- _THE TASK_: The lines from the beginning of the records below through the one holding "ATOM 45 C CA" are to be copied exactly; leave the pictures out.
*** Opening of GIVEN RECORDS ***
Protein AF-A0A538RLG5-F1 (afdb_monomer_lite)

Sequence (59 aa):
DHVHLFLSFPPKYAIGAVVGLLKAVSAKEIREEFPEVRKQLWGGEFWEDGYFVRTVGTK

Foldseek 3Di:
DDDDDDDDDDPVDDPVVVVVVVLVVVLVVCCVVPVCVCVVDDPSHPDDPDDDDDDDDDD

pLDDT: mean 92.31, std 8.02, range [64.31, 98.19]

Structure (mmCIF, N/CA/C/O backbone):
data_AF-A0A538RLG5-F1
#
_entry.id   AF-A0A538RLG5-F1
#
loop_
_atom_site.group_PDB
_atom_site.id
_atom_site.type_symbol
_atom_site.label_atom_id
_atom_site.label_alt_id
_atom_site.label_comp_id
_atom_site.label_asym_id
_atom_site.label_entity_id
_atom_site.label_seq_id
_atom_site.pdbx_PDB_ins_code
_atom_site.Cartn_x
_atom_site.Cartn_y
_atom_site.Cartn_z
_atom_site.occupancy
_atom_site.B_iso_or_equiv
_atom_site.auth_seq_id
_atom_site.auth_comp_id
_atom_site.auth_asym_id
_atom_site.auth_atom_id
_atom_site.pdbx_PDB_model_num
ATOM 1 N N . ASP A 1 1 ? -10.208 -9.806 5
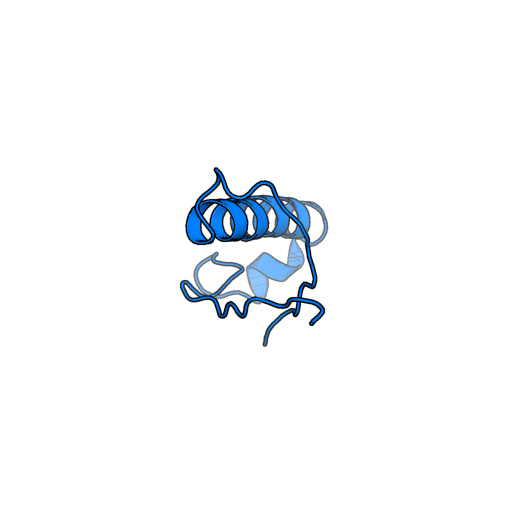.806 1.00 89.75 1 ASP A N 1
ATOM 2 C CA . ASP A 1 1 ? -10.725 -9.584 4.437 1.00 89.75 1 ASP A CA 1
ATOM 3 C C . ASP A 1 1 ? -9.693 -8.782 3.634 1.00 89.75 1 ASP A C 1
ATOM 5 O O . ASP A 1 1 ? -8.596 -8.601 4.151 1.00 89.75 1 ASP A O 1
ATOM 9 N N . HIS A 1 2 ? -9.965 -8.370 2.390 1.00 94.62 2 HIS A N 1
ATOM 10 C CA . HIS A 1 2 ? -8.965 -7.797 1.481 1.00 94.62 2 HIS A CA 1
ATOM 11 C C . HIS A 1 2 ? -9.566 -6.966 0.331 1.00 94.62 2 HIS A C 1
ATOM 13 O O . HIS A 1 2 ? -10.744 -7.078 0.008 1.00 94.62 2 HIS A O 1
ATOM 19 N N . VAL A 1 3 ? -8.727 -6.152 -0.320 1.00 97.12 3 VAL A N 1
ATOM 20 C CA . VAL A 1 3 ? -9.075 -5.348 -1.505 1.00 97.12 3 VAL A CA 1
ATOM 21 C C . VAL A 1 3 ? -8.153 -5.721 -2.667 1.00 97.12 3 VAL A C 1
ATOM 23 O O . VAL A 1 3 ? -6.956 -5.927 -2.470 1.00 97.12 3 VAL A O 1
ATOM 26 N N . HIS A 1 4 ? -8.698 -5.775 -3.886 1.00 97.12 4 HIS A N 1
ATOM 27 C CA . HIS A 1 4 ? -7.927 -5.951 -5.122 1.00 97.12 4 HIS A CA 1
ATOM 28 C C . HIS A 1 4 ? -7.801 -4.622 -5.857 1.00 97.12 4 HIS A C 1
ATOM 30 O O . HIS A 1 4 ? -8.804 -3.960 -6.114 1.00 97.12 4 HIS A O 1
ATOM 36 N N . LEU A 1 5 ? -6.578 -4.252 -6.234 1.00 97.12 5 LEU A N 1
ATOM 37 C CA . LEU A 1 5 ? -6.307 -3.049 -7.018 1.00 97.12 5 LEU A CA 1
ATOM 38 C C . LEU A 1 5 ? -5.622 -3.424 -8.332 1.00 97.12 5 LEU A C 1
ATOM 40 O O . LEU A 1 5 ? -4.625 -4.146 -8.341 1.00 97.12 5 LEU A O 1
ATOM 44 N N . PHE A 1 6 ? -6.138 -2.891 -9.437 1.00 96.94 6 PHE A N 1
ATOM 45 C CA . PHE A 1 6 ? -5.502 -2.957 -10.747 1.00 96.94 6 PHE A CA 1
ATOM 46 C C . PHE A 1 6 ? -4.993 -1.567 -11.110 1.00 96.94 6 PHE A C 1
ATOM 48 O O . PHE A 1 6 ? -5.785 -0.647 -11.303 1.00 96.94 6 PHE A O 1
ATOM 55 N N . LEU A 1 7 ? -3.674 -1.392 -11.142 1.00 95.50 7 LEU A N 1
ATOM 56 C CA . LEU A 1 7 ? -3.062 -0.071 -11.238 1.00 95.50 7 LEU A CA 1
ATOM 57 C C . LEU A 1 7 ? -1.797 -0.079 -12.094 1.00 95.50 7 LEU A C 1
ATOM 59 O O . LEU A 1 7 ? -1.137 -1.104 -12.258 1.00 95.50 7 LEU A O 1
ATOM 63 N N . SER A 1 8 ? -1.468 1.097 -12.622 1.00 96.06 8 SER A N 1
ATOM 64 C CA . SER A 1 8 ? -0.234 1.378 -13.351 1.00 96.06 8 SER A CA 1
ATOM 65 C C . SER A 1 8 ? 0.559 2.436 -12.590 1.00 96.06 8 SER A C 1
ATOM 67 O O . SER A 1 8 ? -0.016 3.408 -12.100 1.00 96.06 8 SER A O 1
ATOM 69 N N . PHE A 1 9 ? 1.873 2.251 -12.468 1.00 96.12 9 PHE A N 1
ATOM 70 C CA . PHE A 1 9 ? 2.773 3.213 -11.833 1.00 96.12 9 PHE A CA 1
ATOM 71 C C . PHE A 1 9 ? 4.162 3.163 -12.488 1.00 96.12 9 PHE A C 1
ATOM 73 O O . PHE A 1 9 ? 4.533 2.138 -13.067 1.00 96.12 9 PHE A O 1
ATOM 80 N N . PRO A 1 10 ? 4.955 4.250 -12.417 1.00 97.06 10 PRO A N 1
ATOM 81 C CA . PRO A 1 10 ? 6.283 4.273 -13.021 1.00 97.06 10 PRO A CA 1
ATOM 82 C C . PRO A 1 10 ? 7.214 3.193 -12.437 1.00 97.06 10 PRO A C 1
ATOM 84 O O . PRO A 1 10 ? 7.336 3.103 -11.213 1.00 97.06 10 PRO A O 1
ATOM 87 N N . PRO A 1 11 ? 7.964 2.445 -13.270 1.00 95.81 11 PRO A N 1
ATOM 88 C CA . PRO A 1 11 ? 8.755 1.290 -12.826 1.00 95.81 11 PRO A CA 1
ATOM 89 C C . PRO A 1 11 ? 9.952 1.657 -11.936 1.00 95.81 11 PRO A C 1
ATOM 91 O O . PRO A 1 11 ? 10.543 0.788 -11.306 1.00 95.81 11 PRO A O 1
ATOM 94 N N . LYS A 1 12 ? 10.311 2.946 -11.861 1.00 97.94 12 LYS A N 1
ATOM 95 C CA . LYS A 1 12 ? 11.355 3.451 -10.957 1.00 97.94 12 LYS A CA 1
ATOM 96 C C . LYS A 1 12 ? 10.983 3.339 -9.473 1.00 97.94 12 LYS A C 1
ATOM 98 O O . LYS A 1 12 ? 11.859 3.466 -8.624 1.00 97.94 12 LYS A O 1
ATOM 103 N N . TYR A 1 13 ? 9.701 3.156 -9.152 1.00 98.06 13 TYR A N 1
ATOM 104 C CA . TYR A 1 13 ? 9.242 2.983 -7.778 1.00 98.06 13 TYR A CA 1
ATOM 105 C C . TYR A 1 13 ? 9.180 1.499 -7.423 1.00 98.06 13 TYR A C 1
ATOM 107 O O . TYR A 1 13 ? 8.631 0.693 -8.169 1.00 98.06 13 TYR A O 1
ATOM 115 N N . ALA A 1 14 ? 9.708 1.135 -6.256 1.00 97.94 14 ALA A N 1
ATOM 116 C CA . ALA A 1 14 ? 9.567 -0.222 -5.746 1.00 97.94 14 ALA A CA 1
ATOM 117 C C . ALA A 1 14 ? 8.096 -0.517 -5.413 1.00 97.94 14 ALA A C 1
ATOM 119 O O . ALA A 1 14 ? 7.437 0.287 -4.752 1.00 97.94 14 ALA A O 1
ATOM 120 N N . ILE A 1 15 ? 7.603 -1.698 -5.801 1.00 96.94 15 ILE A N 1
ATOM 121 C CA . ILE A 1 15 ? 6.220 -2.135 -5.537 1.00 96.94 15 ILE A CA 1
ATOM 122 C C . ILE A 1 15 ? 5.859 -1.989 -4.053 1.00 96.94 15 ILE A C 1
ATOM 124 O O . ILE A 1 15 ? 4.813 -1.432 -3.730 1.00 96.94 15 ILE A O 1
ATOM 128 N N . GLY A 1 16 ? 6.736 -2.435 -3.147 1.00 97.38 16 GLY A N 1
ATOM 129 C CA . GLY A 1 16 ? 6.493 -2.347 -1.705 1.00 97.38 16 GLY A CA 1
ATOM 130 C C . GLY A 1 16 ? 6.329 -0.910 -1.202 1.00 97.38 16 GLY A C 1
ATOM 131 O O . GLY A 1 16 ? 5.509 -0.667 -0.324 1.00 97.38 16 GLY A O 1
ATOM 132 N N . ALA A
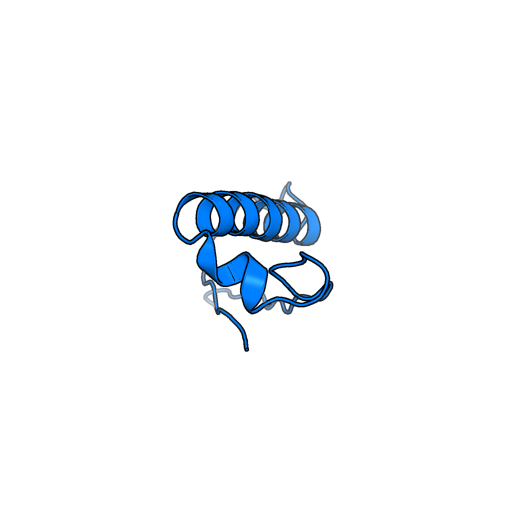 1 17 ? 7.035 0.057 -1.801 1.00 98.06 17 ALA A N 1
ATOM 133 C CA . ALA A 1 17 ? 6.876 1.471 -1.460 1.00 98.06 17 ALA A CA 1
ATOM 134 C C . ALA A 1 17 ? 5.515 2.014 -1.923 1.00 98.06 17 ALA A C 1
ATOM 136 O O . ALA A 1 17 ? 4.854 2.737 -1.181 1.00 98.06 17 ALA A O 1
ATOM 137 N N . VAL A 1 18 ? 5.066 1.623 -3.122 1.00 98.19 18 VAL A N 1
ATOM 138 C CA . VAL A 1 18 ? 3.744 1.999 -3.649 1.00 98.19 18 VAL A CA 1
ATOM 139 C C . VAL A 1 18 ? 2.629 1.408 -2.785 1.
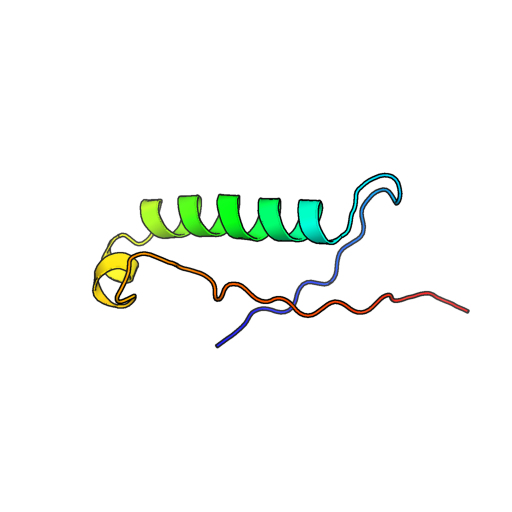00 98.19 18 VAL A C 1
ATOM 141 O O . VAL A 1 18 ? 1.734 2.133 -2.361 1.00 98.19 18 VAL A O 1
ATOM 144 N N . VAL A 1 19 ? 2.701 0.113 -2.468 1.00 98.00 19 VAL A N 1
ATOM 145 C CA . VAL A 1 19 ? 1.715 -0.557 -1.606 1.00 98.00 19 VAL A CA 1
ATOM 146 C C . VAL A 1 19 ? 1.722 0.031 -0.195 1.00 98.00 19 VAL A C 1
ATOM 148 O O . VAL A 1 19 ? 0.655 0.281 0.360 1.00 98.00 19 VAL A O 1
ATOM 151 N N . GLY A 1 20 ? 2.900 0.311 0.369 1.00 97.69 20 GLY A N 1
ATOM 152 C CA . GLY A 1 20 ? 3.032 0.956 1.674 1.00 97.69 20 GLY A CA 1
ATOM 153 C C . GLY A 1 20 ? 2.348 2.322 1.717 1.00 97.69 20 GLY A C 1
ATOM 154 O O . GLY A 1 20 ? 1.581 2.590 2.639 1.00 97.69 20 GLY A O 1
ATOM 155 N N . LEU A 1 21 ? 2.545 3.152 0.687 1.00 98.06 21 LEU A N 1
ATOM 156 C CA . LEU A 1 21 ? 1.872 4.446 0.571 1.00 98.06 21 LEU A CA 1
ATOM 157 C C . LEU A 1 21 ? 0.348 4.288 0.481 1.00 98.06 21 LEU A C 1
ATOM 159 O O . LEU A 1 21 ? -0.377 4.963 1.208 1.00 98.06 21 LEU A O 1
ATOM 163 N N . LEU A 1 22 ? -0.138 3.376 -0.369 1.00 98.06 22 LEU A N 1
ATOM 164 C CA . LEU A 1 22 ? -1.572 3.110 -0.520 1.00 98.06 22 LEU A CA 1
ATOM 165 C C . LEU A 1 22 ? -2.199 2.663 0.803 1.00 98.06 22 LEU A C 1
ATOM 167 O O . LEU A 1 22 ? -3.230 3.203 1.203 1.00 98.06 22 LEU A O 1
ATOM 171 N N . LYS A 1 23 ? -1.562 1.724 1.512 1.00 97.12 23 LYS A N 1
ATOM 172 C CA . LYS A 1 23 ? -2.023 1.233 2.817 1.00 97.12 23 LYS A CA 1
ATOM 173 C C . LYS A 1 23 ? -2.019 2.343 3.868 1.00 97.12 23 LYS A C 1
ATOM 175 O O . LYS A 1 23 ? -3.001 2.494 4.588 1.00 97.12 23 LYS A O 1
ATOM 180 N N . ALA A 1 24 ? -0.958 3.147 3.934 1.00 96.62 24 ALA A N 1
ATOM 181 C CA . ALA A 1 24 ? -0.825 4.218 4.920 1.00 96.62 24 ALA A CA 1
*** Close of GIVEN RECORDS ***
- _EXERCISE ANSWER_:
Protein AF-A0A538RLG5-F1 (afdb_monomer_lite)

Sequence (59 aa):
DHVHLFLSFPPKYAIGAVVGLLKAVSAKEIREEFPEVRKQLWGGEFWEDGYFVRTVGTK

Foldseek 3Di:
DDDDDDDDDDPVDDPVVVVVVVLVVVLVVCCVVPVCVCVVDDPSHPDDPDDDDDDDDDD

pLDDT: mean 92.31, std 8.02, range [64.31, 98.19]

Structure (mmCIF, N/CA/C/O backbone):
data_AF-A0A538RLG5-F1
#
_entry.id   AF-A0A538RLG5-F1
#
loop_
_atom_site.group_PDB
_atom_site.id
_atom_site.type_symbol
_atom_site.label_atom_id
_atom_site.label_alt_id
_atom_site.label_comp_id
_atom_site.label_asym_id
_atom_site.label_entity_id
_atom_site.label_seq_id
_atom_site.pdbx_PDB_ins_code
_atom_site.Cartn_x
_atom_site.Cartn_y
_atom_site.Cartn_z
_atom_site.occupancy
_atom_site.B_iso_or_equiv
_atom_site.auth_seq_id
_atom_site.auth_comp_id
_atom_site.auth_asym_id
_atom_site.auth_atom_id
_atom_site.pdbx_PDB_model_num
ATOM 1 N N . ASP A 1 1 ? -10.208 -9.806 5
.806 1.00 89.75 1 ASP A N 1
ATOM 2 C CA . ASP A 1 1 ? -10.725 -9.584 4.437 1.00 89.75 1 ASP A CA 1
ATOM 3 C C . ASP A 1 1 ? -9.693 -8.782 3.634 1.00 89.75 1 ASP A C 1
ATOM 5 O O . ASP A 1 1 ? -8.596 -8.601 4.151 1.00 89.75 1 ASP A O 1
ATOM 9 N N . HIS A 1 2 ? -9.965 -8.370 2.390 1.00 94.62 2 HIS A N 1
ATOM 10 C CA . HIS A 1 2 ? -8.965 -7.797 1.481 1.00 94.62 2 HIS A CA 1
ATOM 11 C C . HIS A 1 2 ? -9.566 -6.966 0.331 1.00 94.62 2 HIS A C 1
ATOM 13 O O . HIS A 1 2 ? -10.744 -7.078 0.008 1.00 94.62 2 HIS A O 1
ATOM 19 N N . VAL A 1 3 ? -8.727 -6.152 -0.320 1.00 97.12 3 VAL A N 1
ATOM 20 C CA . VAL A 1 3 ? -9.075 -5.348 -1.505 1.00 97.12 3 VAL A CA 1
ATOM 21 C C . VAL A 1 3 ? -8.153 -5.721 -2.667 1.00 97.12 3 VAL A C 1
ATOM 23 O O . VAL A 1 3 ? -6.956 -5.927 -2.470 1.00 97.12 3 VAL A O 1
ATOM 26 N N . HIS A 1 4 ? -8.698 -5.775 -3.886 1.00 97.12 4 HIS A N 1
ATOM 27 C CA . HIS A 1 4 ? -7.927 -5.951 -5.122 1.00 97.12 4 HIS A CA 1
ATOM 28 C C . HIS A 1 4 ? -7.801 -4.622 -5.857 1.00 97.12 4 HIS A C 1
ATOM 30 O O . HIS A 1 4 ? -8.804 -3.960 -6.114 1.00 97.12 4 HIS A O 1
ATOM 36 N N . LEU A 1 5 ? -6.578 -4.252 -6.234 1.00 97.12 5 LEU A N 1
ATOM 37 C CA . LEU A 1 5 ? -6.307 -3.049 -7.018 1.00 97.12 5 LEU A CA 1
ATOM 38 C C . LEU A 1 5 ? -5.622 -3.424 -8.332 1.00 97.12 5 LEU A C 1
ATOM 40 O O . LEU A 1 5 ? -4.625 -4.146 -8.341 1.00 97.12 5 LEU A O 1
ATOM 44 N N . PHE A 1 6 ? -6.138 -2.891 -9.437 1.00 96.94 6 PHE A N 1
ATOM 45 C CA . PHE A 1 6 ? -5.502 -2.957 -10.747 1.00 96.94 6 PHE A CA 1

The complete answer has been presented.